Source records
***

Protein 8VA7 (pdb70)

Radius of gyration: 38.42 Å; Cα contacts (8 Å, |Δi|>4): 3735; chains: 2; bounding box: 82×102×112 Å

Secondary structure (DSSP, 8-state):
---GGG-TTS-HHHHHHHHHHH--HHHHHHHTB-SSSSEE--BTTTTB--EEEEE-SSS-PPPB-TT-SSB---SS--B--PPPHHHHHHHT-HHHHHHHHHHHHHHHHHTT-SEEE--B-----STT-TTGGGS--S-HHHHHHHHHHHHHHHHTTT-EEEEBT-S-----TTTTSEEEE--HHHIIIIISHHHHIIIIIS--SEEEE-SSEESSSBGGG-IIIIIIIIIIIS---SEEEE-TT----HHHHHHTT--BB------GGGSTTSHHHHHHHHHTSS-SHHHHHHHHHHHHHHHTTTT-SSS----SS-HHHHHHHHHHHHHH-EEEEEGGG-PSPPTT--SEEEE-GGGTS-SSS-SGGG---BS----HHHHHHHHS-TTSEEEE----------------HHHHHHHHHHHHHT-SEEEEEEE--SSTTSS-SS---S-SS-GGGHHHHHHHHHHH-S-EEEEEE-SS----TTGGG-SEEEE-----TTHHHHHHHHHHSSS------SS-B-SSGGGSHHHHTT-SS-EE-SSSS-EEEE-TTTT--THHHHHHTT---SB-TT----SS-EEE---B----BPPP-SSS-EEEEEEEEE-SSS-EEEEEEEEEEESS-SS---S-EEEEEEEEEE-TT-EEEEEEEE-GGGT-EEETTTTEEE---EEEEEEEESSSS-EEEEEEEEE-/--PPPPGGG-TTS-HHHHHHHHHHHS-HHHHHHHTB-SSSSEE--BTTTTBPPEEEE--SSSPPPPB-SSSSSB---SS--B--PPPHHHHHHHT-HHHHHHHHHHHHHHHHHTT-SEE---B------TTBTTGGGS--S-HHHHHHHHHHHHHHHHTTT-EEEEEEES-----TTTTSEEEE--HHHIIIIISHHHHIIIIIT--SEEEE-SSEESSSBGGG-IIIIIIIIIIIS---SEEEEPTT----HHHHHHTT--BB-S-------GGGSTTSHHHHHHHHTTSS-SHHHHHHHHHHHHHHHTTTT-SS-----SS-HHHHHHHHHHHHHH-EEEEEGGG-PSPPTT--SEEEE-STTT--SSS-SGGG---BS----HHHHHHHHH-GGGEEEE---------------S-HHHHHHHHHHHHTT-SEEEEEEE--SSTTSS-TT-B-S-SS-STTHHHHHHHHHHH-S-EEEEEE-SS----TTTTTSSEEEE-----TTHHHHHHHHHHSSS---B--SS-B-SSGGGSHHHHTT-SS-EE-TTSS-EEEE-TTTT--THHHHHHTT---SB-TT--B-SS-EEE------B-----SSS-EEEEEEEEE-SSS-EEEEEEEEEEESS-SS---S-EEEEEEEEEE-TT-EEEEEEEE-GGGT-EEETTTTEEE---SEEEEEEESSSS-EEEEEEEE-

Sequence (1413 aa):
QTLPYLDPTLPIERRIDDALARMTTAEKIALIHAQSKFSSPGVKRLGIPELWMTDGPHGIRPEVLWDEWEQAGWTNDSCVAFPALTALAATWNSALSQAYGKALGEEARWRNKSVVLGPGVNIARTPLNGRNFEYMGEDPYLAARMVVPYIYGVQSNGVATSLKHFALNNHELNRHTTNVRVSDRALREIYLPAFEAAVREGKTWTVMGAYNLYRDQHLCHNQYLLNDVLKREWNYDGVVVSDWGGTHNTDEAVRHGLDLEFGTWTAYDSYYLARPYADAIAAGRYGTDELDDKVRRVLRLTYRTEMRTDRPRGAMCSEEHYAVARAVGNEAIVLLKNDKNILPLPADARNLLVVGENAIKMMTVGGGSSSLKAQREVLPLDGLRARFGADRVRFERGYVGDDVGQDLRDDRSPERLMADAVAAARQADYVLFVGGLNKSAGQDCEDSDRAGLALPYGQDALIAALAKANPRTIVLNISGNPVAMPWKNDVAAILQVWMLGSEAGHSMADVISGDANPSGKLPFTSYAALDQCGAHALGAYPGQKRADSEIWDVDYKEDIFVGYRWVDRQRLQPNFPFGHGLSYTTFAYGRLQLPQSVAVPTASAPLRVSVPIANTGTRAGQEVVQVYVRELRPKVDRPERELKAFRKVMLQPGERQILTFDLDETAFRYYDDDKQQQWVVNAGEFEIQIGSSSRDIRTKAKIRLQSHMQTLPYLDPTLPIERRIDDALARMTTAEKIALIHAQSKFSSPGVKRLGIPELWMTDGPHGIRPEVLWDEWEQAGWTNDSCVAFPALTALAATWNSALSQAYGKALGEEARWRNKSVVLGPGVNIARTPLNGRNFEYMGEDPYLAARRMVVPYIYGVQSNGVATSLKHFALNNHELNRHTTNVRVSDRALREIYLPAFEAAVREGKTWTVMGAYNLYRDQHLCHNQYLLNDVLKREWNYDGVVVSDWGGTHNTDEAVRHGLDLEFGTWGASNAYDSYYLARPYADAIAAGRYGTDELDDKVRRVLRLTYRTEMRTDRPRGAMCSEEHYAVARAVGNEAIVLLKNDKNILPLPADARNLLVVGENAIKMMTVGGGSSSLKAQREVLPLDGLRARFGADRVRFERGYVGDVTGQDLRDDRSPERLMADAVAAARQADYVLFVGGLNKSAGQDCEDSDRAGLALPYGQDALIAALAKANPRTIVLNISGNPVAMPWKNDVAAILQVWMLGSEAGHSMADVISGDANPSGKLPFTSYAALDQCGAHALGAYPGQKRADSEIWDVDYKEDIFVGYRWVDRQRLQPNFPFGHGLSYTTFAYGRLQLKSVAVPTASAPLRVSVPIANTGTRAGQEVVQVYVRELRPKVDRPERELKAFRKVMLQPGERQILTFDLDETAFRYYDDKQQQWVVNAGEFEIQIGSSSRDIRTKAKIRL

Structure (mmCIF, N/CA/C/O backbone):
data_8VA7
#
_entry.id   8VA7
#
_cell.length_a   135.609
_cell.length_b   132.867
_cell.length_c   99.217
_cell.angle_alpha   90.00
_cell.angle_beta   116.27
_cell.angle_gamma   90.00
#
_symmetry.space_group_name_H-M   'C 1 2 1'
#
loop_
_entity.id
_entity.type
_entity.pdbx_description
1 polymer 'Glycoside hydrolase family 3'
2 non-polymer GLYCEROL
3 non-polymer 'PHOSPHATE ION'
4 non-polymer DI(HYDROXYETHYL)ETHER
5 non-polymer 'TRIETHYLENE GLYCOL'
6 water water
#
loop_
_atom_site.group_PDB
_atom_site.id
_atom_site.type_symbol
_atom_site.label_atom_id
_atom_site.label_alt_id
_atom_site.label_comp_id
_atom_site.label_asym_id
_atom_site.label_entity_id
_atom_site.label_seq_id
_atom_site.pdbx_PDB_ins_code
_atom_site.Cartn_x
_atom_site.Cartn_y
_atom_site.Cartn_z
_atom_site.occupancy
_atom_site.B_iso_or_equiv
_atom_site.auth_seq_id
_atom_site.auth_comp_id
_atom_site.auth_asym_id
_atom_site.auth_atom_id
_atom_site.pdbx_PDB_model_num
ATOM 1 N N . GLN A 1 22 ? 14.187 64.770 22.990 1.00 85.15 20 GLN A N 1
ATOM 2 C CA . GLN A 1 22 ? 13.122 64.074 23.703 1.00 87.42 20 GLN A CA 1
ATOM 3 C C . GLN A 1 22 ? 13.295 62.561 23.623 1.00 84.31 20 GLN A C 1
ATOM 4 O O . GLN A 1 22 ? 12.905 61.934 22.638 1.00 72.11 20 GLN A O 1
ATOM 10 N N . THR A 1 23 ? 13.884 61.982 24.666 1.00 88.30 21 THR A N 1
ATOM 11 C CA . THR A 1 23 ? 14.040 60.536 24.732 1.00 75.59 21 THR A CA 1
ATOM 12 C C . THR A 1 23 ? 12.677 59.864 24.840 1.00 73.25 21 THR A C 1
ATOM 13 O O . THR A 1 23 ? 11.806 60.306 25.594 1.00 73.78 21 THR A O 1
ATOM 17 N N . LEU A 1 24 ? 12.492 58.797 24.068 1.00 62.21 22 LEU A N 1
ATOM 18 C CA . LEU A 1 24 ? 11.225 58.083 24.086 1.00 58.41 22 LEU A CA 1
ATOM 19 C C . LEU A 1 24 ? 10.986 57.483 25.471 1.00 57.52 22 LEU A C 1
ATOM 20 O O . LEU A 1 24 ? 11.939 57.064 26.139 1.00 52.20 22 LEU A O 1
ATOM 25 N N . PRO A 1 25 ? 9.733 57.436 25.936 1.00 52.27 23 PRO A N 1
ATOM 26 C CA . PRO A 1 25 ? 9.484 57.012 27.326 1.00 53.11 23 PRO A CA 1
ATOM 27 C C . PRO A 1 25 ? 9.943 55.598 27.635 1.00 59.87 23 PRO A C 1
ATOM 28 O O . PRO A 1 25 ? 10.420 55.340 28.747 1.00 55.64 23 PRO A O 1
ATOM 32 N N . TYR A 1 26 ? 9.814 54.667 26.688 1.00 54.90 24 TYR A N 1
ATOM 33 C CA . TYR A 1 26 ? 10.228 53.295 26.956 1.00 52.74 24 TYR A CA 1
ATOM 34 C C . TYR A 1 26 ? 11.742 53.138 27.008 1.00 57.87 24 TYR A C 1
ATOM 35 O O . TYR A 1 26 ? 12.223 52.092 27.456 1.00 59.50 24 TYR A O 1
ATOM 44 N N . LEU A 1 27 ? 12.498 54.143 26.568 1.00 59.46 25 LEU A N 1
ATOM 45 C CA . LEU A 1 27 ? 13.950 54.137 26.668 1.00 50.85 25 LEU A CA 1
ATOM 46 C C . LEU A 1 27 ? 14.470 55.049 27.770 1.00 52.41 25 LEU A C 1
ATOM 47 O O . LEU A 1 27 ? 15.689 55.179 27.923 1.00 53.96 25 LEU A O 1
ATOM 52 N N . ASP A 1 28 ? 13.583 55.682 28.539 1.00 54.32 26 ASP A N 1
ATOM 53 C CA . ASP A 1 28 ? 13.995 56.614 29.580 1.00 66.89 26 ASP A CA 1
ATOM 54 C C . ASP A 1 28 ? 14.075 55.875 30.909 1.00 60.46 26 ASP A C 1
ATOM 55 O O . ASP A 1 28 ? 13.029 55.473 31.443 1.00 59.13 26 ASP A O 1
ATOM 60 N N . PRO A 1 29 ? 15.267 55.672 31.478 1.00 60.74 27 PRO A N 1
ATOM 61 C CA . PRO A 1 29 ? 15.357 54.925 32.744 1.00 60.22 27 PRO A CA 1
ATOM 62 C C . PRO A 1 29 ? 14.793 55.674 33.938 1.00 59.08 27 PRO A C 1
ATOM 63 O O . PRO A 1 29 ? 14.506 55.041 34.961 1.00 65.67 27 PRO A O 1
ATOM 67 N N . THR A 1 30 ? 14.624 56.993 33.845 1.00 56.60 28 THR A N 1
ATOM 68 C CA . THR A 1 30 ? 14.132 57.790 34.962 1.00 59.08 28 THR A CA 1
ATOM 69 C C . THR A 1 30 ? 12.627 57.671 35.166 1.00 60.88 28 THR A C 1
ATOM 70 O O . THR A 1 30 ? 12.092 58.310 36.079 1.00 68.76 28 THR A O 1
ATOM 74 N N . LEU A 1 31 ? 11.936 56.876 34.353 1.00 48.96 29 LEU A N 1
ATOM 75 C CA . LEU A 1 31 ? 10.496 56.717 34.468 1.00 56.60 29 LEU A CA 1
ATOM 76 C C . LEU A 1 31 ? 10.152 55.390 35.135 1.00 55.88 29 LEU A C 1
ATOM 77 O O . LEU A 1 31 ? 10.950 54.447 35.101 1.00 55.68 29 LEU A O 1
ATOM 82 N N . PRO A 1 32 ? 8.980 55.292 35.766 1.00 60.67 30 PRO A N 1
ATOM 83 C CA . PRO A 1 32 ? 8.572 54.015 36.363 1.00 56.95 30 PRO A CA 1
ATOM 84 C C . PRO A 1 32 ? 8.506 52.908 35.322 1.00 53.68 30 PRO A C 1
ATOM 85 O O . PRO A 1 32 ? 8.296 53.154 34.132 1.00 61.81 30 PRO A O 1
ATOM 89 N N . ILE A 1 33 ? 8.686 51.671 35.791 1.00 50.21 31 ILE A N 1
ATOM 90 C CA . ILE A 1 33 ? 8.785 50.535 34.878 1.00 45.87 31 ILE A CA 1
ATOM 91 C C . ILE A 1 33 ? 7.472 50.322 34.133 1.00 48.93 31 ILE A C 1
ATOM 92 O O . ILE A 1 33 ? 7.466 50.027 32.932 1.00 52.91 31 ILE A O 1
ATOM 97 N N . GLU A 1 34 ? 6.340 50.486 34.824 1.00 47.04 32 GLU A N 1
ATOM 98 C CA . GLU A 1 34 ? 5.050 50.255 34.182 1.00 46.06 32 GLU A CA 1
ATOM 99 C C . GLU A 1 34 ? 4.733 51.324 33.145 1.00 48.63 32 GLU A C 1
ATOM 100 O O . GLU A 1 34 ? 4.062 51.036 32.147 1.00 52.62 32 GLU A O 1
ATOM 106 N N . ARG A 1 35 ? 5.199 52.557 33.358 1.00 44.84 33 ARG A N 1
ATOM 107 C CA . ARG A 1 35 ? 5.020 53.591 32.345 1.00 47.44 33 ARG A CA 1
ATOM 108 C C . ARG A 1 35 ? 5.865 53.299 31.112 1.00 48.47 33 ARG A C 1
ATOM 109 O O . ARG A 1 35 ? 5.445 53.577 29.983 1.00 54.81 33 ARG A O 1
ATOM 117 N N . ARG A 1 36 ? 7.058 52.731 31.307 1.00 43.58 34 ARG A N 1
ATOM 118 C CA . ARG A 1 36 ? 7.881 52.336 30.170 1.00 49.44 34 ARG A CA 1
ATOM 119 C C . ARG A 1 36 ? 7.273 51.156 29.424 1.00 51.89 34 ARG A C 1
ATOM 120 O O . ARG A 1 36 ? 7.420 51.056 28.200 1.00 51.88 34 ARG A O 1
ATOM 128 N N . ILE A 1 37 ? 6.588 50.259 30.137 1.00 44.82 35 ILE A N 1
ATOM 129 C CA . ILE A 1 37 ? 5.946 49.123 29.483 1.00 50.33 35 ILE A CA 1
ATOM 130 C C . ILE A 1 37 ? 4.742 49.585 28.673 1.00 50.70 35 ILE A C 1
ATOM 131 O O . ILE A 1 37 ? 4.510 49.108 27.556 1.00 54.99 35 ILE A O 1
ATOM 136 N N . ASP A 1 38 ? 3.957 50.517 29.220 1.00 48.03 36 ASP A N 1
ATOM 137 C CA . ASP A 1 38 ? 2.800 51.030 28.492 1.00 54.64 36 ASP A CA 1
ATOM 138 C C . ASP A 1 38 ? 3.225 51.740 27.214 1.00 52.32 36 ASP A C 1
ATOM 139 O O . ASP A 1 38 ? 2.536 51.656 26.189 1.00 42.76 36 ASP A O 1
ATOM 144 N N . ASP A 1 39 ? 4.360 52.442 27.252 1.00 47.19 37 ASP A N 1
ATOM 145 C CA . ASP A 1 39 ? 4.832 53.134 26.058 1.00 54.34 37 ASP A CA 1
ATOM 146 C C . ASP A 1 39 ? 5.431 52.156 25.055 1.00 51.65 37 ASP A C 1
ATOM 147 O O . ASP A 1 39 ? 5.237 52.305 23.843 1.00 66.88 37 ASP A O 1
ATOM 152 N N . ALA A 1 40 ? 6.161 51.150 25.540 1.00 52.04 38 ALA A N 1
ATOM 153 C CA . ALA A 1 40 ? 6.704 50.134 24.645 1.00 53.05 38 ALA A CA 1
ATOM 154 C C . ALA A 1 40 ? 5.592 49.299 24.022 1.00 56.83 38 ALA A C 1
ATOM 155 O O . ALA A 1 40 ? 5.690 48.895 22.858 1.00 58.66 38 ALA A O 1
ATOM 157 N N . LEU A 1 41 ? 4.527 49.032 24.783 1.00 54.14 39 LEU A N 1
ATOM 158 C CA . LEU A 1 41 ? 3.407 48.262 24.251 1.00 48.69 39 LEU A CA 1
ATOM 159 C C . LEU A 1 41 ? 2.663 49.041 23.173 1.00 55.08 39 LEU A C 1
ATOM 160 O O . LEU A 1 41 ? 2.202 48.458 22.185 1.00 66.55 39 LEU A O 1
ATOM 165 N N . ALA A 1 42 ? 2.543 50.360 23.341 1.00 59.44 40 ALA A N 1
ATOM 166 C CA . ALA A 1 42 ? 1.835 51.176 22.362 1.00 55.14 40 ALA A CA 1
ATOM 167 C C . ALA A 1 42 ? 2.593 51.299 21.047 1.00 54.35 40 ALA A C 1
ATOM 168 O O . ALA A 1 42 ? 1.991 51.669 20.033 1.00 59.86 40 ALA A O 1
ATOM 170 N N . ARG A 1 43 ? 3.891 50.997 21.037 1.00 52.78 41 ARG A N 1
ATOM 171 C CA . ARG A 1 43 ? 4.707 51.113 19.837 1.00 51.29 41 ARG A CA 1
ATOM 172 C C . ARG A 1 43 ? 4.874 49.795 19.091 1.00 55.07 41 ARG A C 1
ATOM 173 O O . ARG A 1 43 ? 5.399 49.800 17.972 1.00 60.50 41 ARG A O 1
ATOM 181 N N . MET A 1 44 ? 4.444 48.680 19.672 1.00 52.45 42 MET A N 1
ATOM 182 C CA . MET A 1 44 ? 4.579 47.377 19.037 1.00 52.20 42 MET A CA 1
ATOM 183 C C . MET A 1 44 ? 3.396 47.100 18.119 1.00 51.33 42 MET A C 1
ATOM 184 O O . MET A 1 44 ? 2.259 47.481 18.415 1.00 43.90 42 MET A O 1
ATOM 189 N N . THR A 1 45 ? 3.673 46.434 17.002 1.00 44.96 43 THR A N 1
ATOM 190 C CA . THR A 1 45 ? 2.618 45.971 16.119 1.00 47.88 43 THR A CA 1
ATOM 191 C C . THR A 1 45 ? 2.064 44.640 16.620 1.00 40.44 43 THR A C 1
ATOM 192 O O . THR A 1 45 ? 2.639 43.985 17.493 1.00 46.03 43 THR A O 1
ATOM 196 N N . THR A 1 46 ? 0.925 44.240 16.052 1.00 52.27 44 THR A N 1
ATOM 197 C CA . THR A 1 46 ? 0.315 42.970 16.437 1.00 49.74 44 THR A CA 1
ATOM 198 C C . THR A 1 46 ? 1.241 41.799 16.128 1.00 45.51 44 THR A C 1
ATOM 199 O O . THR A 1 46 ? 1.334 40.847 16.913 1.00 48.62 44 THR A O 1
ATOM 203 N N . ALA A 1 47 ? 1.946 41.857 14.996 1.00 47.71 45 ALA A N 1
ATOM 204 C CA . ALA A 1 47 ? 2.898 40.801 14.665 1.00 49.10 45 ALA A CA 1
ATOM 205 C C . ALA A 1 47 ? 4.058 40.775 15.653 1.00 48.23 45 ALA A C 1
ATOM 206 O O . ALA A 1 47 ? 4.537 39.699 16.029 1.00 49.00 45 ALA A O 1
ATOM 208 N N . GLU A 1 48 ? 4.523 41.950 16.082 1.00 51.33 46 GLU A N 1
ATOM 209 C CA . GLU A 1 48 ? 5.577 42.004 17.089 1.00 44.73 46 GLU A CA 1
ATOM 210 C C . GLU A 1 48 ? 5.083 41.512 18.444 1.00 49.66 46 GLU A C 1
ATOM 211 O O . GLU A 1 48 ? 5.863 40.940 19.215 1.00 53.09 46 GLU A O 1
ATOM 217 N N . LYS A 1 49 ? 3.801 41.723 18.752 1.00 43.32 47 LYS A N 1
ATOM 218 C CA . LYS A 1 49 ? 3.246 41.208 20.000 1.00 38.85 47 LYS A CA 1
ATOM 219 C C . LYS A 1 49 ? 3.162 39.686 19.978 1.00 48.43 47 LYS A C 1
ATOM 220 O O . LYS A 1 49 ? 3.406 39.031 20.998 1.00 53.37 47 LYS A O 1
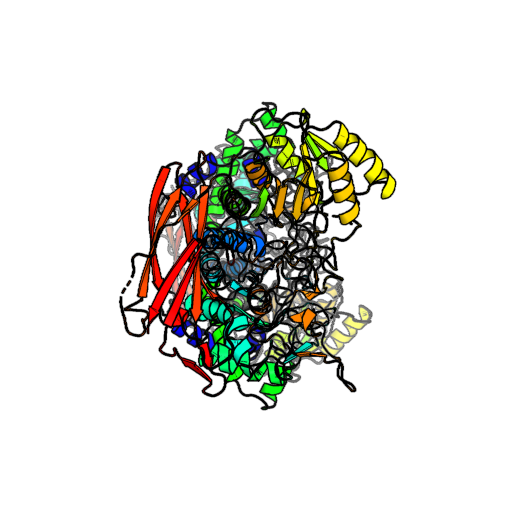
ATOM 226 N N . ILE A 1 50 ? 2.819 39.108 18.825 1.00 49.94 48 ILE A N 1
ATOM 227 C CA . ILE A 1 50 ? 2.735 37.656 18.716 1.00 44.43 48 ILE A CA 1
ATOM 228 C C . ILE A 1 50 ? 4.124 37.034 18.790 1.00 50.46 48 ILE A C 1
ATOM 229 O O . ILE A 1 50 ? 4.322 36.000 19.439 1.00 59.10 48 ILE A O 1
ATOM 234 N N . ALA A 1 51 ? 5.108 37.655 18.135 1.00 46.00 49 ALA A N 1
ATOM 235 C CA . ALA A 1 51 ? 6.461 37.109 18.145 1.00 53.19 49 ALA A CA 1
ATOM 236 C C . ALA A 1 51 ? 7.100 37.203 19.525 1.00 50.33 49 ALA A C 1
ATOM 237 O O . ALA A 1 51 ? 7.989 36.408 19.850 1.00 42.32 49 ALA A O 1
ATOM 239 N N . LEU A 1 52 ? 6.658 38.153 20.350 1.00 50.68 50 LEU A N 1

***

Exercise description
Output, from the data above, the lines from the line with "ATOM 159 C C" to the line with "ATOM 196 N N" exactly as they stand, both ends included and nothing else.

The completed task
ATOM 159 C C . LEU A 1 41 ? 2.663 49.041 23.173 1.00 55.08 39 LEU A C 1
ATOM 160 O O . LEU A 1 41 ? 2.202 48.458 22.185 1.00 66.55 39 LEU A O 1
ATOM 165 N N . ALA A 1 42 ? 2.543 50.360 23.341 1.00 59.44 40 ALA A N 1
ATOM 166 C CA . ALA A 1 42 ? 1.835 51.176 22.362 1.00 55.14 40 ALA A CA 1
ATOM 167 C C . ALA A 1 42 ? 2.593 51.299 21.047 1.00 54.35 40 ALA A C 1
ATOM 168 O O . ALA A 1 42 ? 1.991 51.669 20.033 1.00 59.86 40 ALA A O 1
ATOM 170 N N . ARG A 1 43 ? 3.891 50.997 21.037 1.00 52.78 41 ARG A N 1
ATOM 171 C CA . ARG A 1 43 ? 4.707 51.113 19.837 1.00 51.29 41 ARG A CA 1
ATOM 172 C C . ARG A 1 43 ? 4.874 49.795 19.091 1.00 55.07 41 ARG A C 1
ATOM 173 O O . ARG A 1 43 ? 5.399 49.800 17.972 1.00 60.50 41 ARG A O 1
ATOM 181 N N . MET A 1 44 ? 4.444 48.680 19.672 1.00 52.45 42 MET A N 1
ATOM 182 C CA . MET A 1 44 ? 4.579 47.377 19.037 1.00 52.20 42 MET A CA 1
ATOM 183 C C . MET A 1 44 ? 3.396 47.100 18.119 1.00 51.33 42 MET A C 1
ATOM 184 O O . MET A 1 44 ? 2.259 47.481 18.415 1.00 43.90 42 MET A O 1
ATOM 189 N N . THR A 1 45 ? 3.673 46.434 17.002 1.00 44.96 43 THR A N 1
ATOM 190 C CA . THR A 1 45 ? 2.618 45.971 16.119 1.00 47.88 43 THR A CA 1
ATOM 191 C C . THR A 1 45 ? 2.064 44.640 16.620 1.00 40.44 43 THR A C 1
ATOM 192 O O . THR A 1 45 ? 2.639 43.985 17.493 1.00 46.03 43 THR A O 1
ATOM 196 N N . THR A 1 46 ? 0.925 44.240 16.052 1.00 52.27 44 THR A N 1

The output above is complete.